Please consider doing a follow-up story on the developments in these areas since the original Frontline story was done.
Thanks!
Bryan Jones
Houston, Texas
Dear FRONTLINE,
I'm concerned about the statment that John C. Bogle made where he warns 401(k) investors about mutual funds' often hidden costs and fees which, over the long term, can consume a huge portion of investors' returns. Do I need to worry about what money I will have at the time of my retirement because of hidden costs and fees? Where can I research these hidden costs and fees? I really don't want any surprises when I retire.
Herman Caballero
Elkin, nc
Dear FRONTLINE,
Some comments from watching this program: "Retirement" is not an inalienable right. Life expectancy is much greater now than when defined benefit plans were originally conceived creating a much greater liability on a company. A company today could continue to provide a defined benefit plan if the payout was equivalent to that of years past. I felt that the editorial slant of this program tried to lay the blame for poor financial planning on employers, not on individuals who fail to save for their own retirement. Again, retirement is not right, but a privilege to those who plan and sacrafice to meet goals.
WE ARE NOT A SOCIALIST ECONOMY.
Kenneth Smith
Tucson, AZ
Dear FRONTLINE,
I found it extremely funny when the Boston College lady came on and said that the problem with 401K's is that they have to be managed by the individual. She then states that there needs to be some sort of change to it such as management by a higher body, but hasn't she noticed social security. Even the government can't properly manage a pension plan either, so in the end, I think I WILL control where my money is.

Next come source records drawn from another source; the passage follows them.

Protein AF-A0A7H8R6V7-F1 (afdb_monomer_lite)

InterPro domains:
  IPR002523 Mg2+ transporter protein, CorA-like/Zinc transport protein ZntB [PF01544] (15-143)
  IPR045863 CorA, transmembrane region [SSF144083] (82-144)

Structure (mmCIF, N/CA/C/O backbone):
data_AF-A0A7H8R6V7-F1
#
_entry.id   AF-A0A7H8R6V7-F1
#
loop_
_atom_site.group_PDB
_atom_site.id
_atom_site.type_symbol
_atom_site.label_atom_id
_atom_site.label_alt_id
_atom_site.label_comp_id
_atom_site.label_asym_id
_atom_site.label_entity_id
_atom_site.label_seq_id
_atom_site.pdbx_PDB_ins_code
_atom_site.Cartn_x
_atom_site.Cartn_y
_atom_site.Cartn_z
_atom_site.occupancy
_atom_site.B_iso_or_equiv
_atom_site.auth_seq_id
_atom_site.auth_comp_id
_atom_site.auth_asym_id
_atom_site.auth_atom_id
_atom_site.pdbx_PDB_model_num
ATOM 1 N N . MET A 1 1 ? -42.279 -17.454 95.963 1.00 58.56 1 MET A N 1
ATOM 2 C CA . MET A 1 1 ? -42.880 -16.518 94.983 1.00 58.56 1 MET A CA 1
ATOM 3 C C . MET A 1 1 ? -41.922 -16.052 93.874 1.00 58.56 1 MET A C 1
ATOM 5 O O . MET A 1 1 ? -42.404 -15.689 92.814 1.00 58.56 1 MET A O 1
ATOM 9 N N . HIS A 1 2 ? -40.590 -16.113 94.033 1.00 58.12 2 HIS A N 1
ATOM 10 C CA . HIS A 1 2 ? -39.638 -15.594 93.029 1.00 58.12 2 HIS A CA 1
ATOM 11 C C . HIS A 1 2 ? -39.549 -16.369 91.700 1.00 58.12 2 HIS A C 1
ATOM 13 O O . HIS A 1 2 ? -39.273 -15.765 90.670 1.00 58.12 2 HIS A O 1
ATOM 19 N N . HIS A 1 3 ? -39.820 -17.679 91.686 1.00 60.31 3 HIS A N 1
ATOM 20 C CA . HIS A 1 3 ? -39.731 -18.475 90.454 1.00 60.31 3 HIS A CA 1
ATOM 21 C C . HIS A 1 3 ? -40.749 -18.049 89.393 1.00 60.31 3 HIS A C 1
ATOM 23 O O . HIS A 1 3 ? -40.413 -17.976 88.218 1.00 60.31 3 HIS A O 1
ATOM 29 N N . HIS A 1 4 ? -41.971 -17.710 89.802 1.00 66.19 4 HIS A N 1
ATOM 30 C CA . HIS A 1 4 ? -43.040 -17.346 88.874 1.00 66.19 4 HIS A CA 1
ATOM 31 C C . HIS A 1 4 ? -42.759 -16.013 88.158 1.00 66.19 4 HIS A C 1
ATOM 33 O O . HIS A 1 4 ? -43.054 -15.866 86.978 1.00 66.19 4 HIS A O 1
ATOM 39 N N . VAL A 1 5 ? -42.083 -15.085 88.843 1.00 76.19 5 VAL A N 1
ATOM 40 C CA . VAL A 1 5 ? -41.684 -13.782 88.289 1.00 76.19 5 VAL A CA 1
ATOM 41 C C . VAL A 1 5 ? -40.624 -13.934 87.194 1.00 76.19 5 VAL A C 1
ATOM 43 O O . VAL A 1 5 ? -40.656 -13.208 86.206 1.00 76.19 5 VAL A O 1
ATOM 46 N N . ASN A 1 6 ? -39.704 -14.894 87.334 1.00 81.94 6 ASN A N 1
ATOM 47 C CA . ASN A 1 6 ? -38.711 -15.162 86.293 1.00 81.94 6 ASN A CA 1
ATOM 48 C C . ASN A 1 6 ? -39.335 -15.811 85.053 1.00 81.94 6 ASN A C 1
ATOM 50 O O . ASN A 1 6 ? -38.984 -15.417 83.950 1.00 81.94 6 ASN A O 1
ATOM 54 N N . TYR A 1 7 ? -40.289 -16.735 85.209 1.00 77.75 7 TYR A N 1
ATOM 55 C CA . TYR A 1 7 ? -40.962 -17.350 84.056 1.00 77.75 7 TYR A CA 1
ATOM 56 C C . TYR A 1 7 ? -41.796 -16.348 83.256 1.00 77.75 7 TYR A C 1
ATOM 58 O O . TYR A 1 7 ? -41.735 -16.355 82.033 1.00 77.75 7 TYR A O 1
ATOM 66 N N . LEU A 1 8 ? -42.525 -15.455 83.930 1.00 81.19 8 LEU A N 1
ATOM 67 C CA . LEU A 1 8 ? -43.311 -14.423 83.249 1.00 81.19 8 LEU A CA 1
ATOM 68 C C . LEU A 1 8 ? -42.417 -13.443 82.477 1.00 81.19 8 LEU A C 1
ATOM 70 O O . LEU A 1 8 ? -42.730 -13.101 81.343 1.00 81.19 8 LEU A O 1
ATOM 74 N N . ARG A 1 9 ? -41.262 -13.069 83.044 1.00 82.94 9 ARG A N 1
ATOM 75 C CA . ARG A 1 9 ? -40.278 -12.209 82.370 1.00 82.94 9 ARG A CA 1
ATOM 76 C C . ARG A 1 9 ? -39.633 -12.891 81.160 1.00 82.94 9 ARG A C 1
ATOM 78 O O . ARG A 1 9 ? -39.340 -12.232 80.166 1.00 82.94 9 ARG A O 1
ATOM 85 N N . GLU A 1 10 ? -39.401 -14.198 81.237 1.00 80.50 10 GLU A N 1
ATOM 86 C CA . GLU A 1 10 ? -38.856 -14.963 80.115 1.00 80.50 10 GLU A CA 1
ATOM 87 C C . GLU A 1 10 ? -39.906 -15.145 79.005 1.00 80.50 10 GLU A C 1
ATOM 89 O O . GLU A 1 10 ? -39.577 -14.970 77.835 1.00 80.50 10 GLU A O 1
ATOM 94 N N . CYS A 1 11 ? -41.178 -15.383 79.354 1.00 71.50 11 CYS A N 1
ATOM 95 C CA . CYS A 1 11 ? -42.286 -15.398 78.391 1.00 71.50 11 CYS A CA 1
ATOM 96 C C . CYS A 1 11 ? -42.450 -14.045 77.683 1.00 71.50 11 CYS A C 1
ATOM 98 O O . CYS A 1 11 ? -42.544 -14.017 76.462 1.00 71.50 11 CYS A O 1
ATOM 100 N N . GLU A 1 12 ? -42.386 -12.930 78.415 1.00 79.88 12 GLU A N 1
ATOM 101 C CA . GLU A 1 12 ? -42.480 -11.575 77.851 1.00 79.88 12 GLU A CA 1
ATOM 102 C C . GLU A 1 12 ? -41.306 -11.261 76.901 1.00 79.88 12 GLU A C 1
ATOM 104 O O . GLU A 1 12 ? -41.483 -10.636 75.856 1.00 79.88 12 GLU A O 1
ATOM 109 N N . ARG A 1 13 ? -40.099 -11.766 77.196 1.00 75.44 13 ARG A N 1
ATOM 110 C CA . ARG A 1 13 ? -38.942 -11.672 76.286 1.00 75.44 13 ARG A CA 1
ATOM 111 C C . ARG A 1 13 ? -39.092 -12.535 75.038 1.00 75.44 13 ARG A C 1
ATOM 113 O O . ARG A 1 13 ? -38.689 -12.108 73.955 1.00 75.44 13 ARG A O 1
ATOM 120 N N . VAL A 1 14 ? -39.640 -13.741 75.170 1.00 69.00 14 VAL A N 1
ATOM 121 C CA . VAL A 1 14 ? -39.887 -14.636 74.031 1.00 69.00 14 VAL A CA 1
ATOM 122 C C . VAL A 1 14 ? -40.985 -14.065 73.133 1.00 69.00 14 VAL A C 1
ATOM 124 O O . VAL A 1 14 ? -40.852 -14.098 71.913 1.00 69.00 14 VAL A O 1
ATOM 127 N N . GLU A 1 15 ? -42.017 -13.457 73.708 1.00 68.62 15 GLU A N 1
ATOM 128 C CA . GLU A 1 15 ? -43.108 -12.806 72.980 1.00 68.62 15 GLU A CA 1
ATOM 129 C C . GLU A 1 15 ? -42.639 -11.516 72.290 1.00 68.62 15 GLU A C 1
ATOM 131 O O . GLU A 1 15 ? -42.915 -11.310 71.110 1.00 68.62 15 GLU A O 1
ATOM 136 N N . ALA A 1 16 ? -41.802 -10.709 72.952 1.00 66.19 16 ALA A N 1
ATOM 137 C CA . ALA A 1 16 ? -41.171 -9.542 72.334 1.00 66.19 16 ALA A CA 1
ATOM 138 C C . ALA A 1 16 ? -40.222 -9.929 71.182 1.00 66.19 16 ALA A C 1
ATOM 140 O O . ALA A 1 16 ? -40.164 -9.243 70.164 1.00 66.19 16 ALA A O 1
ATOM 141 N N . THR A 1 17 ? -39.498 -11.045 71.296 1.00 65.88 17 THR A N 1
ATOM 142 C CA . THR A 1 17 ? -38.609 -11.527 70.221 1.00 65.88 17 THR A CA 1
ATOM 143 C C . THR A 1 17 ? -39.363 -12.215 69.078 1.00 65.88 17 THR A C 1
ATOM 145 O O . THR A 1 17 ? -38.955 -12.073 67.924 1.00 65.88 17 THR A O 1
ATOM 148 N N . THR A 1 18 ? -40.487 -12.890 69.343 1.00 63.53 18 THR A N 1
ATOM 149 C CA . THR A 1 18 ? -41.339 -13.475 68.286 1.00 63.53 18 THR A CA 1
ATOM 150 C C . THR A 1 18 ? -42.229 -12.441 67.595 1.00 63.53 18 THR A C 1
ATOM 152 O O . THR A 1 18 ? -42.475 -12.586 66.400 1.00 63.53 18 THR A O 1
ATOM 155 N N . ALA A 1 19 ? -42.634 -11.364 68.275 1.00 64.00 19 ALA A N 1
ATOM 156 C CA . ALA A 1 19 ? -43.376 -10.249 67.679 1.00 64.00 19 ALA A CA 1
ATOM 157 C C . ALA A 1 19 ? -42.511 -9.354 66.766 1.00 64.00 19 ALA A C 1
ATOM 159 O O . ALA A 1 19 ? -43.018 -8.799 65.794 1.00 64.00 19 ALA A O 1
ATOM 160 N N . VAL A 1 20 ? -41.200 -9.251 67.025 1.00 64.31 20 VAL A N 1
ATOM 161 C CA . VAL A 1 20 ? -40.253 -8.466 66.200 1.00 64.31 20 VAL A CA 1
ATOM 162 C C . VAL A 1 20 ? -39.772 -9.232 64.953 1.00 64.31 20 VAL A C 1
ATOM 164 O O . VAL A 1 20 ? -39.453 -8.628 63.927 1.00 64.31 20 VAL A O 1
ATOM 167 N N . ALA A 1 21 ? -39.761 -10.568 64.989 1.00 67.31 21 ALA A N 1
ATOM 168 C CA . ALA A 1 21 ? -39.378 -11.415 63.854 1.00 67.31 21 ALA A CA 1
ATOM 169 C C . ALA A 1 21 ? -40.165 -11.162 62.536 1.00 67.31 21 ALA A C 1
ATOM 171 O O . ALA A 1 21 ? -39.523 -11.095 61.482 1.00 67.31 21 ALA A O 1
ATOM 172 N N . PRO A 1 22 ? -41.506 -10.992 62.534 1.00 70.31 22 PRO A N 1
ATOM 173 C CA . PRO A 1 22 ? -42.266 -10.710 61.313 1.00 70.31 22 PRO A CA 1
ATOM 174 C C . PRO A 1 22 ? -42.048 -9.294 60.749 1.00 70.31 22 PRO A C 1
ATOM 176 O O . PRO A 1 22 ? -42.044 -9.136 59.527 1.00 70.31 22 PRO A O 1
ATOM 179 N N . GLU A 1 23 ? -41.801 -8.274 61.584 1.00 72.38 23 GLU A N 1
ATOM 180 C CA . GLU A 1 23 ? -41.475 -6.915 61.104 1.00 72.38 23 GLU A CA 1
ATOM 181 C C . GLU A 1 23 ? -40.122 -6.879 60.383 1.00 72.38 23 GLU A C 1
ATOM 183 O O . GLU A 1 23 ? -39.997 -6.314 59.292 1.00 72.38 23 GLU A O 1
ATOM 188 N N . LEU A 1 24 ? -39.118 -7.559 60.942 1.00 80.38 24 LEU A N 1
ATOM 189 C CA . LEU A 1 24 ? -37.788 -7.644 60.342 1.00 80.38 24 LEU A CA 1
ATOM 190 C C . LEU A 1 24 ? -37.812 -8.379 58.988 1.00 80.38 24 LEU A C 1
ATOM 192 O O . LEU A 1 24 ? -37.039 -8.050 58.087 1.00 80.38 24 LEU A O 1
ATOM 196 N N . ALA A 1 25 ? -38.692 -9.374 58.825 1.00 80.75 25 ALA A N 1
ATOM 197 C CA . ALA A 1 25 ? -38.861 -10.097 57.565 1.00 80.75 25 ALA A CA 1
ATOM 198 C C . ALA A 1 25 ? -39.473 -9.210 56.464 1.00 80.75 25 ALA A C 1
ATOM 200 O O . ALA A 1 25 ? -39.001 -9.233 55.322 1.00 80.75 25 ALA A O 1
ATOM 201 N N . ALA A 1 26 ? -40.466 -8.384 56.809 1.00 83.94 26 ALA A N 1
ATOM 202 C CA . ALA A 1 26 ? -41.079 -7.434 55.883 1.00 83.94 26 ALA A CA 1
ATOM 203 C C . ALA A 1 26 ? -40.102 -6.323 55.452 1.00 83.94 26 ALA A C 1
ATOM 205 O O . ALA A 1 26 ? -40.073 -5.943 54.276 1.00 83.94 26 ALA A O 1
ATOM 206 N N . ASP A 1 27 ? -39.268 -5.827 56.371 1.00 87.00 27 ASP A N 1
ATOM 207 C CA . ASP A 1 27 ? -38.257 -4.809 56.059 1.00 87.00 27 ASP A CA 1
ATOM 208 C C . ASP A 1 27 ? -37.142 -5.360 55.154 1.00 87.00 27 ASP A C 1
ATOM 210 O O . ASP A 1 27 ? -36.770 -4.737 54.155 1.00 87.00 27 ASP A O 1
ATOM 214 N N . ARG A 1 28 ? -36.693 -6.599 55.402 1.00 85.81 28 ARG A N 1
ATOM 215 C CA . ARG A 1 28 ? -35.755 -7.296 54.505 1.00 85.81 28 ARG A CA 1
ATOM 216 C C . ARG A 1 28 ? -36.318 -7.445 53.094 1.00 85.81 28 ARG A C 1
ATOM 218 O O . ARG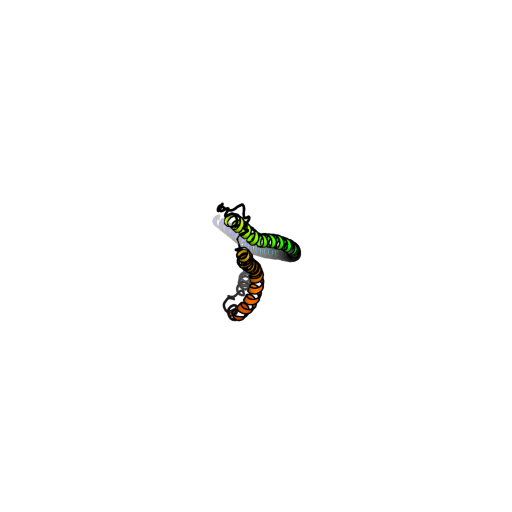 A 1 28 ? -35.608 -7.151 52.136 1.00 85.81 28 ARG A O 1
ATOM 225 N N . GLN A 1 29 ? -37.580 -7.849 52.932 1.00 88.62 29 GLN A N 1
ATOM 226 C CA . GLN A 1 29 ? -38.203 -7.964 51.604 1.00 88.62 29 GLN A CA 1
ATOM 227 C C . GLN A 1 29 ? -38.260 -6.620 50.866 1.00 88.62 29 GLN A C 1
ATOM 229 O O . GLN A 1 29 ? -37.933 -6.546 49.676 1.00 88.62 29 GLN A O 1
ATOM 234 N N . LYS A 1 30 ? -38.606 -5.537 51.572 1.00 88.94 30 LYS A N 1
ATOM 235 C CA . LYS A 1 30 ? -38.570 -4.181 51.005 1.00 88.94 30 LYS A CA 1
ATOM 236 C C . LYS A 1 30 ? -37.155 -3.791 50.587 1.00 88.94 30 LYS A C 1
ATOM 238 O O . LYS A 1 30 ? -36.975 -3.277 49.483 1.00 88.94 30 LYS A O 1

The problem is people aren't responsible for the way they live. I max out my Roth ($4000) and 401K employer matching contribution (6%) and will be doing so during my 33 year planned working career. I research where my money is being invested, I understand the tax codes that go along with my plans, and I have a good estimate of how much I'll need to retire when I'm 55. The underlying theme here, GET EDUCATED! I have no pity for the person who had a plan of $120,000 and then ended up with $26,000 because of taxes and downturn in the economy. He should have never done a lump sum withdraw to avoid taxes and he should have rolled it into a money market account where he can get a consistent 4.5% which will be better than any banks interest. Just like most things in life, people with an education get ahead.